Whats also nice, is it seems that on flats you can almost rotate/spin... on my old board, I wasnt able to do that as the edge would dig into the snow...

This would be more appropriate for a fat ski discussion, but this is still a good laugh:
http://www.tetonat.com/2010/02/the-truth-about-powder-skis/


----------



## kingslug (Mar 12, 2010)

Marc said:


> What does Rossy mean with those skis when they say "reverse sidecut" at the tip and the tail?  That's confusing.
> 
> When I hear reverse sidecut, I think a ski with a wider waist than the tip or the tail.  Like the Praxis or the Spatula's.



The sides of the tip and tail flare out so you can carve a little with them. A lot of powder skis have very little sidecut, they're almost straight.


----------



## SkiDork (Mar 12, 2010)

I'm very intrigued.  Laseranimal has been telling me for a year that I shouldn't hesitate to go for a rocker for my next pair.  He says he loves them on all conditions, especially back country.  I should get him to chime in here and post his thoughts.


----------



## riverc0il (Mar 12, 2010)

I assume one would need to go much longer than normal with a rocker tip (for skiing anything except powder exclusively) due to the shorter running length on packed snow? I don't buy it for anything except a rare specific condition ski. Just not versatile enough for the vast majority of days... even the vast majority of powder days when everything is tracked out by 10a and well packed by noon time. Seems like they have their limited use but I can not see them as being versatile enough for most folks.

Though as snoseek suggest, these types of skis will likely become a market dominator... whether or not skiers actually have better performance on them in the conditions they most generally ski. Tasty cool aid, though.


----------



## wa-loaf (Mar 12, 2010)

riverc0il said:


> Though as snoseek suggest, these types of skis will likely become a market dominator... whether or not skiers actually have better performance on them in the conditions they most generally ski. Tasty cool aid, though.



K2 has replaced their whole Apache series for next year. I skied the Richter today which is the successor to the Recon. This whole series is rockered to some extent now. The Richter has an early rise tip. They changed up the construction too. Conditions today were copped up heavy corn and slush. It was a very quick and lively ski that sliced through the slush piles effortlessly. Still stayed stable when I picked up the speed and ripped GS turns through all the muck. Very impresssed, none of the over dampness you got from the Recon was there.


----------



## snowmonster (Mar 13, 2010)

All I can say is don't knock it until you try it. I was skeptical at first then I got on the S7s. It makes skiing enjoyable.

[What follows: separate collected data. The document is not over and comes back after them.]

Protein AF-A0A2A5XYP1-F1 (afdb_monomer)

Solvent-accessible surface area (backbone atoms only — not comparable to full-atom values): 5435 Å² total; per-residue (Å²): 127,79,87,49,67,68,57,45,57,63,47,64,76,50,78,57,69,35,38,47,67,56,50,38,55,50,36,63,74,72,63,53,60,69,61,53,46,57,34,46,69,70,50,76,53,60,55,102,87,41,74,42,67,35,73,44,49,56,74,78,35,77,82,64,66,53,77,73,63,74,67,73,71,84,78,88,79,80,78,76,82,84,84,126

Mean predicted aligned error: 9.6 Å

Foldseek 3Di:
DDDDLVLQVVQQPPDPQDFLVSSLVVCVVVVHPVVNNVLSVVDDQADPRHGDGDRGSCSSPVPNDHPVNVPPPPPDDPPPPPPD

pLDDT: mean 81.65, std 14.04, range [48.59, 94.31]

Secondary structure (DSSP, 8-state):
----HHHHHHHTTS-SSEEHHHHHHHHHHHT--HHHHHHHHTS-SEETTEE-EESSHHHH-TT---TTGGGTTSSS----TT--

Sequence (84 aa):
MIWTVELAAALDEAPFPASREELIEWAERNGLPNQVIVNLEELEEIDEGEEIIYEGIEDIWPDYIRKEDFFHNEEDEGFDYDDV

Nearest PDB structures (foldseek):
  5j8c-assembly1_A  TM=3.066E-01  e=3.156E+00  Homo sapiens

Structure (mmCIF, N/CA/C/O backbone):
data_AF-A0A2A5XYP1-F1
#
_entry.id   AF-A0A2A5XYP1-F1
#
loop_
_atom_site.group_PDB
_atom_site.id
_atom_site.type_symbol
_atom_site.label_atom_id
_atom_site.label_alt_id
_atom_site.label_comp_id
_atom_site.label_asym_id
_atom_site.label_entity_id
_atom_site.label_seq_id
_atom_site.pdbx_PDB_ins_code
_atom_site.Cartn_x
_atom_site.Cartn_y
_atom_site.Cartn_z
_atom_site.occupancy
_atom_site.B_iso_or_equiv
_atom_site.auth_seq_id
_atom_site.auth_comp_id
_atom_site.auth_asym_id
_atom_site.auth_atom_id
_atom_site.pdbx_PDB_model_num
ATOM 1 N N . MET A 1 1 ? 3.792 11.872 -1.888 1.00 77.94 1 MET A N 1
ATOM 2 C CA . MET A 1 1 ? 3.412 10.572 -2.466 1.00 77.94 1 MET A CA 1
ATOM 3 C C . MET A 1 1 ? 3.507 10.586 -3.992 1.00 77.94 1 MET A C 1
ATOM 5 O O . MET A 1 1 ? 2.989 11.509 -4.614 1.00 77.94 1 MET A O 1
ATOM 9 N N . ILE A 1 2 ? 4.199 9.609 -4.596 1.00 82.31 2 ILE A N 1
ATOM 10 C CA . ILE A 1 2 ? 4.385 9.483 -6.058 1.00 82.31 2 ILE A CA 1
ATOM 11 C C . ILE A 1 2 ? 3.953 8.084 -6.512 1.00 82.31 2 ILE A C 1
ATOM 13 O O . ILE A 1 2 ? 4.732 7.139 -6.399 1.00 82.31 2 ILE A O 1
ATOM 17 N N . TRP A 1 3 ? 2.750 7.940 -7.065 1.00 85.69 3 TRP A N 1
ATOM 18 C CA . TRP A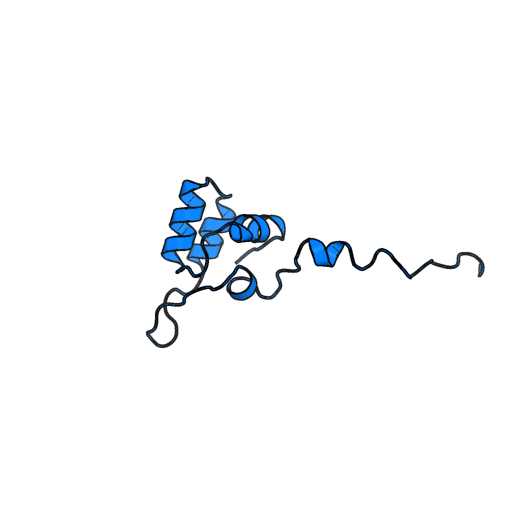 1 3 ? 2.252 6.656 -7.568 1.00 85.69 3 TRP A CA 1
ATOM 19 C C . TRP A 1 3 ? 2.315 6.539 -9.092 1.00 85.69 3 TRP A C 1
ATOM 21 O O . TRP A 1 3 ? 2.179 7.518 -9.825 1.00 85.69 3 TRP A O 1
ATOM 31 N N . THR A 1 4 ? 2.509 5.310 -9.566 1.00 86.81 4 THR A N 1
ATOM 32 C CA . THR A 1 4 ? 2.347 4.926 -10.971 1.00 86.81 4 THR A CA 1
ATOM 33 C C . THR A 1 4 ? 1.464 3.689 -11.045 1.00 86.81 4 THR A C 1
ATOM 35 O O . THR A 1 4 ? 1.359 2.938 -10.074 1.00 86.81 4 THR A O 1
ATOM 38 N N . VAL A 1 5 ? 0.860 3.442 -12.209 1.00 85.06 5 VAL A N 1
ATOM 39 C CA . VAL A 1 5 ? 0.003 2.263 -12.433 1.00 85.06 5 VAL A CA 1
ATOM 40 C C . VAL A 1 5 ? 0.753 0.959 -12.135 1.00 85.06 5 VAL A C 1
ATOM 42 O O . VAL A 1 5 ? 0.156 0.017 -11.632 1.00 85.06 5 VAL A O 1
ATOM 45 N N . GLU A 1 6 ? 2.064 0.901 -12.387 1.00 86.19 6 GLU A N 1
ATOM 46 C CA . GLU A 1 6 ? 2.893 -0.272 -12.075 1.00 86.19 6 GLU A CA 1
ATOM 47 C C . GLU A 1 6 ? 3.094 -0.472 -10.568 1.00 86.19 6 GLU A C 1
ATOM 49 O O . GLU A 1 6 ? 3.000 -1.597 -10.088 1.00 86.19 6 GLU A O 1
ATOM 54 N N . LEU A 1 7 ? 3.344 0.609 -9.817 1.00 89.88 7 LEU A N 1
ATOM 55 C CA . LEU A 1 7 ? 3.497 0.554 -8.357 1.00 89.88 7 LEU A CA 1
ATOM 56 C C . 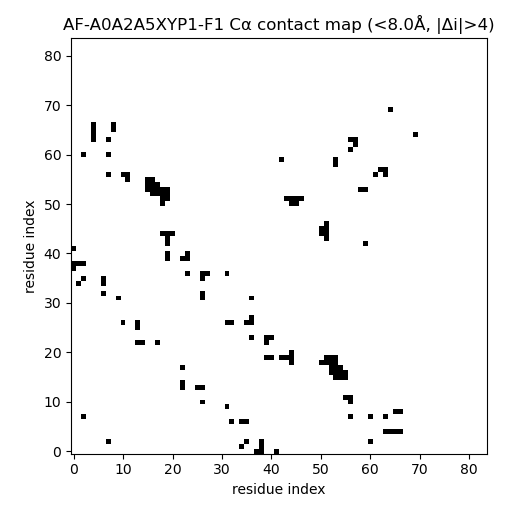LEU A 1 7 ? 2.188 0.138 -7.681 1.00 89.88 7 LEU A C 1
ATOM 58 O O . LEU A 1 7 ? 2.191 -0.664 -6.754 1.00 89.88 7 LEU A O 1
ATOM 62 N N . ALA A 1 8 ? 1.078 0.672 -8.179 1.00 87.62 8 ALA A N 1
ATOM 63 C CA . ALA A 1 8 ? -0.254 0.365 -7.694 1.00 87.62 8 ALA A CA 1
ATOM 64 C C . ALA A 1 8 ? -0.689 -1.066 -8.064 1.00 87.62 8 ALA A C 1
ATOM 66 O O . ALA A 1 8 ? -1.173 -1.795 -7.208 1.00 87.62 8 ALA A O 1
ATOM 67 N N . ALA A 1 9 ? -0.402 -1.528 -9.287 1.00 85.88 9 ALA A N 1
ATOM 68 C CA . ALA A 1 9 ? -0.645 -2.918 -9.686 1.00 85.88 9 ALA A CA 1
ATOM 69 C C . ALA A 1 9 ? 0.178 -3.930 -8.870 1.00 85.88 9 ALA A C 1
ATOM 71 O O . ALA A 1 9 ? -0.270 -5.050 -8.661 1.00 85.88 9 ALA A O 1
ATOM 72 N N . ALA A 1 10 ? 1.369 -3.552 -8.394 1.00 87.88 10 ALA A N 1
ATOM 73 C CA . ALA A 1 10 ? 2.154 -4.406 -7.502 1.00 87.88 10 ALA A CA 1
ATOM 74 C C . ALA A 1 10 ? 1.504 -4.564 -6.116 1.00 87.88 10 ALA A C 1
ATOM 76 O O . ALA A 1 10 ? 1.675 -5.600 -5.480 1.00 87.88 10 ALA A O 1
ATOM 77 N N . LEU A 1 11 ? 0.770 -3.548 -5.651 1.00 88.81 11 LEU A N 1
ATOM 78 C CA . LEU A 1 11 ? -0.003 -3.606 -4.411 1.00 88.81 11 LEU A CA 1
ATOM 79 C C . LEU A 1 1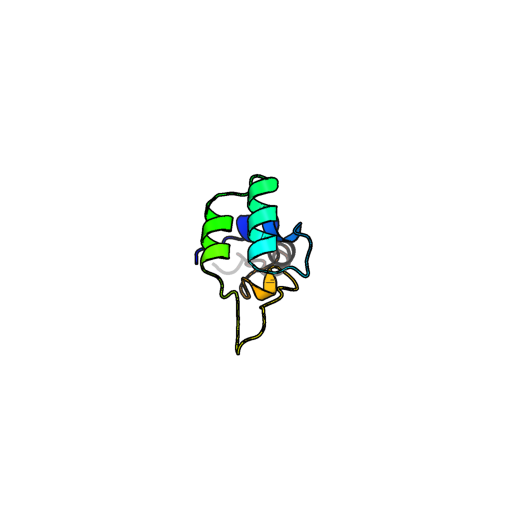1 ? -1.347 -4.308 -4.577 1.00 88.81 11 LEU A C 1
ATOM 81 O O . LEU A 1 11 ? -1.858 -4.805 -3.590 1.00 88.81 11 LEU A O 1
ATOM 85 N N . ASP A 1 12 ? -1.898 -4.405 -5.786 1.00 87.56 12 ASP A N 1
ATOM 86 C CA . ASP A 1 12 ? -3.159 -5.119 -6.052 1.00 87.56 12 ASP A CA 1
ATOM 87 C C . ASP A 1 12 ? -3.089 -6.618 -5.673 1.00 87.56 12 ASP A C 1
ATOM 89 O O . ASP A 1 12 ? -4.098 -7.248 -5.369 1.00 87.56 12 ASP A O 1
ATOM 93 N N . GLU A 1 13 ? -1.880 -7.193 -5.618 1.00 86.94 13 GLU A N 1
ATOM 94 C CA . GLU A 1 13 ? -1.627 -8.560 -5.132 1.00 86.94 13 GLU A CA 1
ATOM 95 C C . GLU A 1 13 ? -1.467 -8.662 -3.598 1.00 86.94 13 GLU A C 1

And, yes, the effective edge is shorter. Go longer than usual. For a fully rockered ski, they recommend +10. My S7 is a 176 and it skis like it's in the 160s.


----------



## kingslug (Mar 13, 2010)

The only thing they don't like is ice....


----------



## riverc0il (Mar 13, 2010)

snowmonster said:


> And, yes, the effective edge is shorter. Go longer than usual. For a fully rockered ski, they recommend +10. My S7 is a 176 and it skis like it's in the 160s.

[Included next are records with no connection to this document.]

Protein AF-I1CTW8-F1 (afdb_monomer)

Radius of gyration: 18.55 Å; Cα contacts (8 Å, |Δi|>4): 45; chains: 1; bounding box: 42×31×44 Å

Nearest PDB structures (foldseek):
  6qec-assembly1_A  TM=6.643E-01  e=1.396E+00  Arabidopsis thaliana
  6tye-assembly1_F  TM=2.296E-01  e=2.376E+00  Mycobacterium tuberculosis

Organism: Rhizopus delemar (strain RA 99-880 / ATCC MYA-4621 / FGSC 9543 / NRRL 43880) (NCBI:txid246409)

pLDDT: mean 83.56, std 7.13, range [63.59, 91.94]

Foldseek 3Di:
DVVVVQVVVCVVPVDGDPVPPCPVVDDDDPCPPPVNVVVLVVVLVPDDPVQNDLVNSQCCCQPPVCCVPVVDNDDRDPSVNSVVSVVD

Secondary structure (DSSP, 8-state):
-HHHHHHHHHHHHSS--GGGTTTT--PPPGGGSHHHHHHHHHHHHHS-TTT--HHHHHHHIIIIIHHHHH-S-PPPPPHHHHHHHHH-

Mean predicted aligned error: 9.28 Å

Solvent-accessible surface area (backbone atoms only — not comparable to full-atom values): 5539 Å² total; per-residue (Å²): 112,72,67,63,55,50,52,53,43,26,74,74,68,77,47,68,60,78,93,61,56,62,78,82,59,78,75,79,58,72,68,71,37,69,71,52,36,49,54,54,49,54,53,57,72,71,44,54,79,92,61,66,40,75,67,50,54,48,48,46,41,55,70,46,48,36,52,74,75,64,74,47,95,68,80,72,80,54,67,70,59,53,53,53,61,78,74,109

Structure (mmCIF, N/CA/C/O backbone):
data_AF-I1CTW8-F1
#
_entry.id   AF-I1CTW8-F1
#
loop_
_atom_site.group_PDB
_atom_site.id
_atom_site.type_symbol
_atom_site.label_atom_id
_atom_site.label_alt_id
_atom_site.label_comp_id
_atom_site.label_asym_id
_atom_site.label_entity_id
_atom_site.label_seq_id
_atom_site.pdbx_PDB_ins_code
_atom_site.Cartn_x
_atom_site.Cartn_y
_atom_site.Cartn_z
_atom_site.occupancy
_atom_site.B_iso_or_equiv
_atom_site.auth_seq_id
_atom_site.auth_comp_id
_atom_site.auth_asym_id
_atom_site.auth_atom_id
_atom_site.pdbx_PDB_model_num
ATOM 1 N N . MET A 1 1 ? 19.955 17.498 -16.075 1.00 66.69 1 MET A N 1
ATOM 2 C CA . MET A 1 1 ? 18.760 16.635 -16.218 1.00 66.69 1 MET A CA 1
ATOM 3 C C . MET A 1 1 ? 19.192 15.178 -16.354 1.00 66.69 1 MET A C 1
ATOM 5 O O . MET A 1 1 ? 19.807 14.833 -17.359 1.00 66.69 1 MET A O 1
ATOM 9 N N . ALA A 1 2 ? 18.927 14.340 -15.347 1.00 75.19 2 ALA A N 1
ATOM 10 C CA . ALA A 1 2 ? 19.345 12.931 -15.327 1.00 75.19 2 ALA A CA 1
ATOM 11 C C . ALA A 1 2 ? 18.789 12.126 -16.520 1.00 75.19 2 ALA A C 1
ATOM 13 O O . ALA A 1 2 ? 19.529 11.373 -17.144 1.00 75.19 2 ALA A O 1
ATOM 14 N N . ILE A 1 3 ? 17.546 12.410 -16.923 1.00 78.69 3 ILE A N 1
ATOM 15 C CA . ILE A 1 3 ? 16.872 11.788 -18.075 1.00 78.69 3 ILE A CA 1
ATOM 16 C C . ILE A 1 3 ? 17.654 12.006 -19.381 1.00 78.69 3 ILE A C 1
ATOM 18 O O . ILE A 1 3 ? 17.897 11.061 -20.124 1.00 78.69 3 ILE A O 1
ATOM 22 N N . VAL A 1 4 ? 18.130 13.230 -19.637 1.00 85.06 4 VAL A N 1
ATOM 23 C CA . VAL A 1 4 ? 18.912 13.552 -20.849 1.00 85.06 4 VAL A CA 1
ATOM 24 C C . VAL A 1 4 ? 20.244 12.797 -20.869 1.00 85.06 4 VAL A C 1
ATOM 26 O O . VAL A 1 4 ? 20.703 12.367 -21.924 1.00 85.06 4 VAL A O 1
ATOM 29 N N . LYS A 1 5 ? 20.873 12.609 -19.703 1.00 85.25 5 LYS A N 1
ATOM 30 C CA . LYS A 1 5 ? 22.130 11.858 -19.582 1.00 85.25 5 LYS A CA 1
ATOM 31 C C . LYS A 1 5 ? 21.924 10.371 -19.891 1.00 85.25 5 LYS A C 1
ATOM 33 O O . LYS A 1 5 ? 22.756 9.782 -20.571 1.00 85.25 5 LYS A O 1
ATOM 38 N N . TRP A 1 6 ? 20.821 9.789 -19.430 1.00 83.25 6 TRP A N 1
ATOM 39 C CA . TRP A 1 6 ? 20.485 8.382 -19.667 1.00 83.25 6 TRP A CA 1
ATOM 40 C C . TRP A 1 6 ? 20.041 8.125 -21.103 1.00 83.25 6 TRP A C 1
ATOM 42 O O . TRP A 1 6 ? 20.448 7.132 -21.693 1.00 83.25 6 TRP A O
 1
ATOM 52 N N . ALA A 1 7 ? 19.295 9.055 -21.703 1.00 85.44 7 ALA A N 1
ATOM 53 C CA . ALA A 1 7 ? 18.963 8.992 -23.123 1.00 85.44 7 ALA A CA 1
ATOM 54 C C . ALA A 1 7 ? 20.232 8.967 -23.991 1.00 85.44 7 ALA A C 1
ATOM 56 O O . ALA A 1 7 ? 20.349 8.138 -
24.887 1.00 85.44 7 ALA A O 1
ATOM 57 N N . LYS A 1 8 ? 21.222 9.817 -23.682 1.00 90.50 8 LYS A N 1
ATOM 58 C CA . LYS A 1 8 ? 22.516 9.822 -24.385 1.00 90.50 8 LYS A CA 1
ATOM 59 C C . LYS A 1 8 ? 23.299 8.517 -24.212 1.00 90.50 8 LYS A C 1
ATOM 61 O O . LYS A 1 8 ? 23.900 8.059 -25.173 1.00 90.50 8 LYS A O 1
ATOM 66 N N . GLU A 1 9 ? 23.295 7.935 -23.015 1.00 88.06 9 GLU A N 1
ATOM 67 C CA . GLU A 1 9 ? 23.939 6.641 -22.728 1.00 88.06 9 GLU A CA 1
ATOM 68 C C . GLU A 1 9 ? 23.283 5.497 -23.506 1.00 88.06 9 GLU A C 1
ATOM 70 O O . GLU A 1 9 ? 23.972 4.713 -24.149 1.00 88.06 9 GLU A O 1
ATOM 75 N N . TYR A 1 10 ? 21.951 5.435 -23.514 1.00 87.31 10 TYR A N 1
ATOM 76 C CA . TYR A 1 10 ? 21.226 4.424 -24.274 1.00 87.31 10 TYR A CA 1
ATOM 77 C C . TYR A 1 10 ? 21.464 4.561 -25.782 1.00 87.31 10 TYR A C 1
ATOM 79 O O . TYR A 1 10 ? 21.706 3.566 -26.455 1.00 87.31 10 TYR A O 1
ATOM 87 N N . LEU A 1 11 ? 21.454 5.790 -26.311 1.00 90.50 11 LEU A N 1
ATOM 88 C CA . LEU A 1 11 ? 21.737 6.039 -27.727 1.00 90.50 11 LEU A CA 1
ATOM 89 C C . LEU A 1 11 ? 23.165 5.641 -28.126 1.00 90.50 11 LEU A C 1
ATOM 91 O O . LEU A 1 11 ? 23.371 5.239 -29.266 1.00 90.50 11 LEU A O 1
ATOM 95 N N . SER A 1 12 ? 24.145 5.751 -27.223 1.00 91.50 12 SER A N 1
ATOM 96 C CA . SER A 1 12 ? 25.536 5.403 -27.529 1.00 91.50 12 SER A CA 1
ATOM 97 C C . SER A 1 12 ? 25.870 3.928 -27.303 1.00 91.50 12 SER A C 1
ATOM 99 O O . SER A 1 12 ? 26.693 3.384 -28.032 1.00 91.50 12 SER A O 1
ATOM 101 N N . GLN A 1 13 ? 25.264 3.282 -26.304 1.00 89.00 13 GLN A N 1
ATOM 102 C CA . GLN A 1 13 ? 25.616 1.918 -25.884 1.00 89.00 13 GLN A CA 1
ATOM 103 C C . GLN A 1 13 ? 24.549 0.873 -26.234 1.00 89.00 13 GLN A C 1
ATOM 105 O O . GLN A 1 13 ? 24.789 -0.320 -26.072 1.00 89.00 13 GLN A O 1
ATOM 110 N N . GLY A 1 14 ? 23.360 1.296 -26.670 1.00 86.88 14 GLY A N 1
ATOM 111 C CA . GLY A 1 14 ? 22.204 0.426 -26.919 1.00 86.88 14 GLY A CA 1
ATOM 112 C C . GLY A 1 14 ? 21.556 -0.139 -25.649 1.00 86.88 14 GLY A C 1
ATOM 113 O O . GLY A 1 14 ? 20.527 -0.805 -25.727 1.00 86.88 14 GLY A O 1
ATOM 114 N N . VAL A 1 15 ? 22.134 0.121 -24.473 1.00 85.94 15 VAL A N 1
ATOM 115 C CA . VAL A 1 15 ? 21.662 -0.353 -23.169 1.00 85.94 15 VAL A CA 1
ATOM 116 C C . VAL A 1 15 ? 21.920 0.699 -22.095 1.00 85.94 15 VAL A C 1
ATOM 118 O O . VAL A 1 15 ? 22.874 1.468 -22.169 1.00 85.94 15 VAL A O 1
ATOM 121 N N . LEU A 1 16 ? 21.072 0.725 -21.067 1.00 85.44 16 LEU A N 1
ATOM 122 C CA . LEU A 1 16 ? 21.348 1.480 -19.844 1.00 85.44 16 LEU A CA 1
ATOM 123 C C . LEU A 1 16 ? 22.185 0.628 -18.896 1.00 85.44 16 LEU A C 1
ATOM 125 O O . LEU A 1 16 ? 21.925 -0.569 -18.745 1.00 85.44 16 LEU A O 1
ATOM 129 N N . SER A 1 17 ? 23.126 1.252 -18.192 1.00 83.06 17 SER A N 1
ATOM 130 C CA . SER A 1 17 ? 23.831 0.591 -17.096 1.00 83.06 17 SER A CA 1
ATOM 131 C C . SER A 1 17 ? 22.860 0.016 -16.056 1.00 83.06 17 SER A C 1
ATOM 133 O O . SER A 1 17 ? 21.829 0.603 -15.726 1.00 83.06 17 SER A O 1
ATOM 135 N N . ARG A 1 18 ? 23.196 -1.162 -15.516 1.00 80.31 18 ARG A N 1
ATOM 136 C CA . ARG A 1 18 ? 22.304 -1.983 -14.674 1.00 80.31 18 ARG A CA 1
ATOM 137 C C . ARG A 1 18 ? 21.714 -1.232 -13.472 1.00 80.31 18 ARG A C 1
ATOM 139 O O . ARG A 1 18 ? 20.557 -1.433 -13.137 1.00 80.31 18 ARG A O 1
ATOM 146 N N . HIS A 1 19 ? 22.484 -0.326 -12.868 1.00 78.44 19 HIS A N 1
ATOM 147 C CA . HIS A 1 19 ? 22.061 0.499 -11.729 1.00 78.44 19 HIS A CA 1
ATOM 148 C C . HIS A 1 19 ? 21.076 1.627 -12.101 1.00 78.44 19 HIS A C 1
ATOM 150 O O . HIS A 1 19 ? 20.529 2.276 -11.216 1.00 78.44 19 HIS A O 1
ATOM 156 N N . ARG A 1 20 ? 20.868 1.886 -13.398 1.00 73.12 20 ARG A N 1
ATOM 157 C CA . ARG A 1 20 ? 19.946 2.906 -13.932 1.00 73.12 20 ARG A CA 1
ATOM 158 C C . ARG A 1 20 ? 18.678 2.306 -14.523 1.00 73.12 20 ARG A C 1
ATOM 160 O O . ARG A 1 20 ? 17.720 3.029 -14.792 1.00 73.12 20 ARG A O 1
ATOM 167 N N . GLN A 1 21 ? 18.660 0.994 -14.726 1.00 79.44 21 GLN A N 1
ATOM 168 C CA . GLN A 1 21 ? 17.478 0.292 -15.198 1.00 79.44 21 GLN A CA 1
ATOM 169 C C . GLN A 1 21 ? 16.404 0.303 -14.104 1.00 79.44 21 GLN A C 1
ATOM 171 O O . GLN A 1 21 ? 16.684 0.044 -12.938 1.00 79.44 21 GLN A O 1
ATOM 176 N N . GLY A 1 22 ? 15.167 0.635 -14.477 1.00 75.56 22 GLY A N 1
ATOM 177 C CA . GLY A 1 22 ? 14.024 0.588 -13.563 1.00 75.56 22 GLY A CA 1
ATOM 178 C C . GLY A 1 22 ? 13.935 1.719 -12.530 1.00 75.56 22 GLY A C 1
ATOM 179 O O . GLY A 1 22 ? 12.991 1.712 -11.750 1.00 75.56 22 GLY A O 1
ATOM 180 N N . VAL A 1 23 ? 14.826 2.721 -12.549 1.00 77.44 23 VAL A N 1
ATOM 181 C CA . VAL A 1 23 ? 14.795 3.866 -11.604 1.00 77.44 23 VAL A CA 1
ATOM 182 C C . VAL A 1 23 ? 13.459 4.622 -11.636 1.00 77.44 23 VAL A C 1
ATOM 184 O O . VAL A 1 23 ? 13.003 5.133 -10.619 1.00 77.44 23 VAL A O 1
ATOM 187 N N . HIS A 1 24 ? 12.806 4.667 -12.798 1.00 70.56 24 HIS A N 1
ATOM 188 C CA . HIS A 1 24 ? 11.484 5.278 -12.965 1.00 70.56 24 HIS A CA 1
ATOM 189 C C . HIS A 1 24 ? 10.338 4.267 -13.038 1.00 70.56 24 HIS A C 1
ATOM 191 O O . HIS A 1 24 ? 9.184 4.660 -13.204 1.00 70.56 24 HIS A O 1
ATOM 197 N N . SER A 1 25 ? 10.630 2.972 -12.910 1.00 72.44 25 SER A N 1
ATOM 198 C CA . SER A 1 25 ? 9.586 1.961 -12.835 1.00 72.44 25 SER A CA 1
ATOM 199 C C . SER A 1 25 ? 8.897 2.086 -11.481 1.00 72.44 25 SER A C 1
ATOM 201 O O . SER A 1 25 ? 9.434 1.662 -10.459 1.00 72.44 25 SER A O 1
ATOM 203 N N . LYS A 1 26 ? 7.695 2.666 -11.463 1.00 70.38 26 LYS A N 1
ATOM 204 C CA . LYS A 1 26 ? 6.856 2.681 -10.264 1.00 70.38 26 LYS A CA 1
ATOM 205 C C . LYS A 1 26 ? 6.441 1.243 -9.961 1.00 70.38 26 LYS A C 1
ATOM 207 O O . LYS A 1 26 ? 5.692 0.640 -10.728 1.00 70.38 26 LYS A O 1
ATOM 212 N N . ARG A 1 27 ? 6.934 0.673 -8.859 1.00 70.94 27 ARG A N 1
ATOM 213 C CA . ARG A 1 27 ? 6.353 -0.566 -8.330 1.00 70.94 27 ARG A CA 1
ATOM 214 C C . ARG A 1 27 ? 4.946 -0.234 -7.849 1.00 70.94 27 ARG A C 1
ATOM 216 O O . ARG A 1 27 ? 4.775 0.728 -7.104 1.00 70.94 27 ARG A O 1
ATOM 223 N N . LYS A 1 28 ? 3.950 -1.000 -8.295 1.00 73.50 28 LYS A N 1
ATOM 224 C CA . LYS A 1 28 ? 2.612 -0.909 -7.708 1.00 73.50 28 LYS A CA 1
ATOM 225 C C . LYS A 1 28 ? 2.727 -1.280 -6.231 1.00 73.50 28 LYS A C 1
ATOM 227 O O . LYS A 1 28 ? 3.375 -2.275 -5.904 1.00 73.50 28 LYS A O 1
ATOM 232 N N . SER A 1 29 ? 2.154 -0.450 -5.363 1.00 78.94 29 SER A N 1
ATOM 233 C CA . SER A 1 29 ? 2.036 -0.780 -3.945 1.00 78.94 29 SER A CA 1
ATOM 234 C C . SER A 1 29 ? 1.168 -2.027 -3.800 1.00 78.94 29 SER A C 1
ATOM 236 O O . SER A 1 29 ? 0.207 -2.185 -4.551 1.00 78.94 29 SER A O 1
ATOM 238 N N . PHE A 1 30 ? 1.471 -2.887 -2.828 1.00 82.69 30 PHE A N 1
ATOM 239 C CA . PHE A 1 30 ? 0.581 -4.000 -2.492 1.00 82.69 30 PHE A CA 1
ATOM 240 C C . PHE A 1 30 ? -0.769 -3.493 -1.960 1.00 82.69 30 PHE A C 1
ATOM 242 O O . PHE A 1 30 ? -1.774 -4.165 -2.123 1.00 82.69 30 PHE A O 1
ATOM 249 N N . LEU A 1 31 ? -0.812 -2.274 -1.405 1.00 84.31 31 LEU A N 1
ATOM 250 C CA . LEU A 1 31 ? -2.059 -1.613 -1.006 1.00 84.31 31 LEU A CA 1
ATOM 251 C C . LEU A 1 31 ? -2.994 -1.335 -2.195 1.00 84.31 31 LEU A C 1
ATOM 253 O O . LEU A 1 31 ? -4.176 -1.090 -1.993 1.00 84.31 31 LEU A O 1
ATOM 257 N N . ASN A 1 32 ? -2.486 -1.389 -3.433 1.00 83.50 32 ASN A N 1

This is where I mostly take issue with tip rocker. That would put me into 190cm range. Not exactly a proficient length for tight woods skiing where my 186 twin tips are already pushing me when things get tight. This type of design does not seem likely to be that great on steep big mountain stuff like Washington gullies. 

I was actually very enthusiastic about trying a rocker tip ski and had at one point started considering that for my next touring ski. But there just seem to be so many inherent design negatives for what I want to use a fat touring ski for. Generally if there is a ton of untracked, I am at the lifts so the lack of versatility just does not hold up. Not saying it is not the right ski for the right skier but it is definitely not the right ski for all skiers and is not the second coming of shaped skis.


----------



## snowmonster (Mar 13, 2010)

riverc0il said:


> This is where I mostly take issue with tip rocker. That would put me into 190cm range. Not exactly a proficient length for tight woods skiing where my 186 twin tips are already pushing me when things get tight. This type of design does not seem likely to be that great on steep big mountain stuff like Washington gullies.



riv, good point. When I was shopping around for the S7, most recommendations leaned toward the 188. I'm quite smaller than you and was actually having problems with my 174 Squads in tight glades (of course, it could also be a function of the stiffness of the Squads but that's another topic). Something about seeing the tips of my skis going on different sides of a tree spooked me. Anyway, my favored glades ski was a 168 and, since I needed something to take in eastern glades, I opted for the 176 S7. Basically, I get the mobility of my 168 B4 with the added float in powder.

As for steep Mt. Washington stuff and doing tours on them, I haven't tried but we're getting to the point in the season where I'll be finding out. The S7s did quite well on the Sugarloaf snowfields but no straight-lining was involved. One thing about this ski is that when you go fast (on a groomer), the tips flap a bit. Since you're skiing on the cambered portion of the ski, it shouldn't matter (and hasn't) but there it is.


----------



## kingslug (Mar 15, 2010)

We did a lot of straightlining at Alta getting from one place to another and they did just fine..they like to go fast. As far as tight woods go..I suck in them anyway and the length, 186, was a bit much. In tight chutes they helped as they can bend to accomadate a super tight drop in, scraped the tip and tails a bit on the rocks either side but it was better than diggin and possibly taking a loong dive down.


----------



## bigbog (Mar 17, 2010)

kingslug said:


> We did a lot of straightlining at Alta getting from one place to another and they did just fine..they like to go fast. As far as tight woods go..I suck in them anyway and the length, 186, was a bit much. In tight chutes they helped as they can bend to accomadate a super tight drop in, scraped the tip and tails a bit on the rocks either side but it was better than diggin and possibly taking a loong dive down.



A few of those 186+cm-only skis I'd love to see shortened about 6-8cm...

$.01


----------



## kingslug (Mar 17, 2010)

They make the S3 in a few sizes..186 is the largest.


----------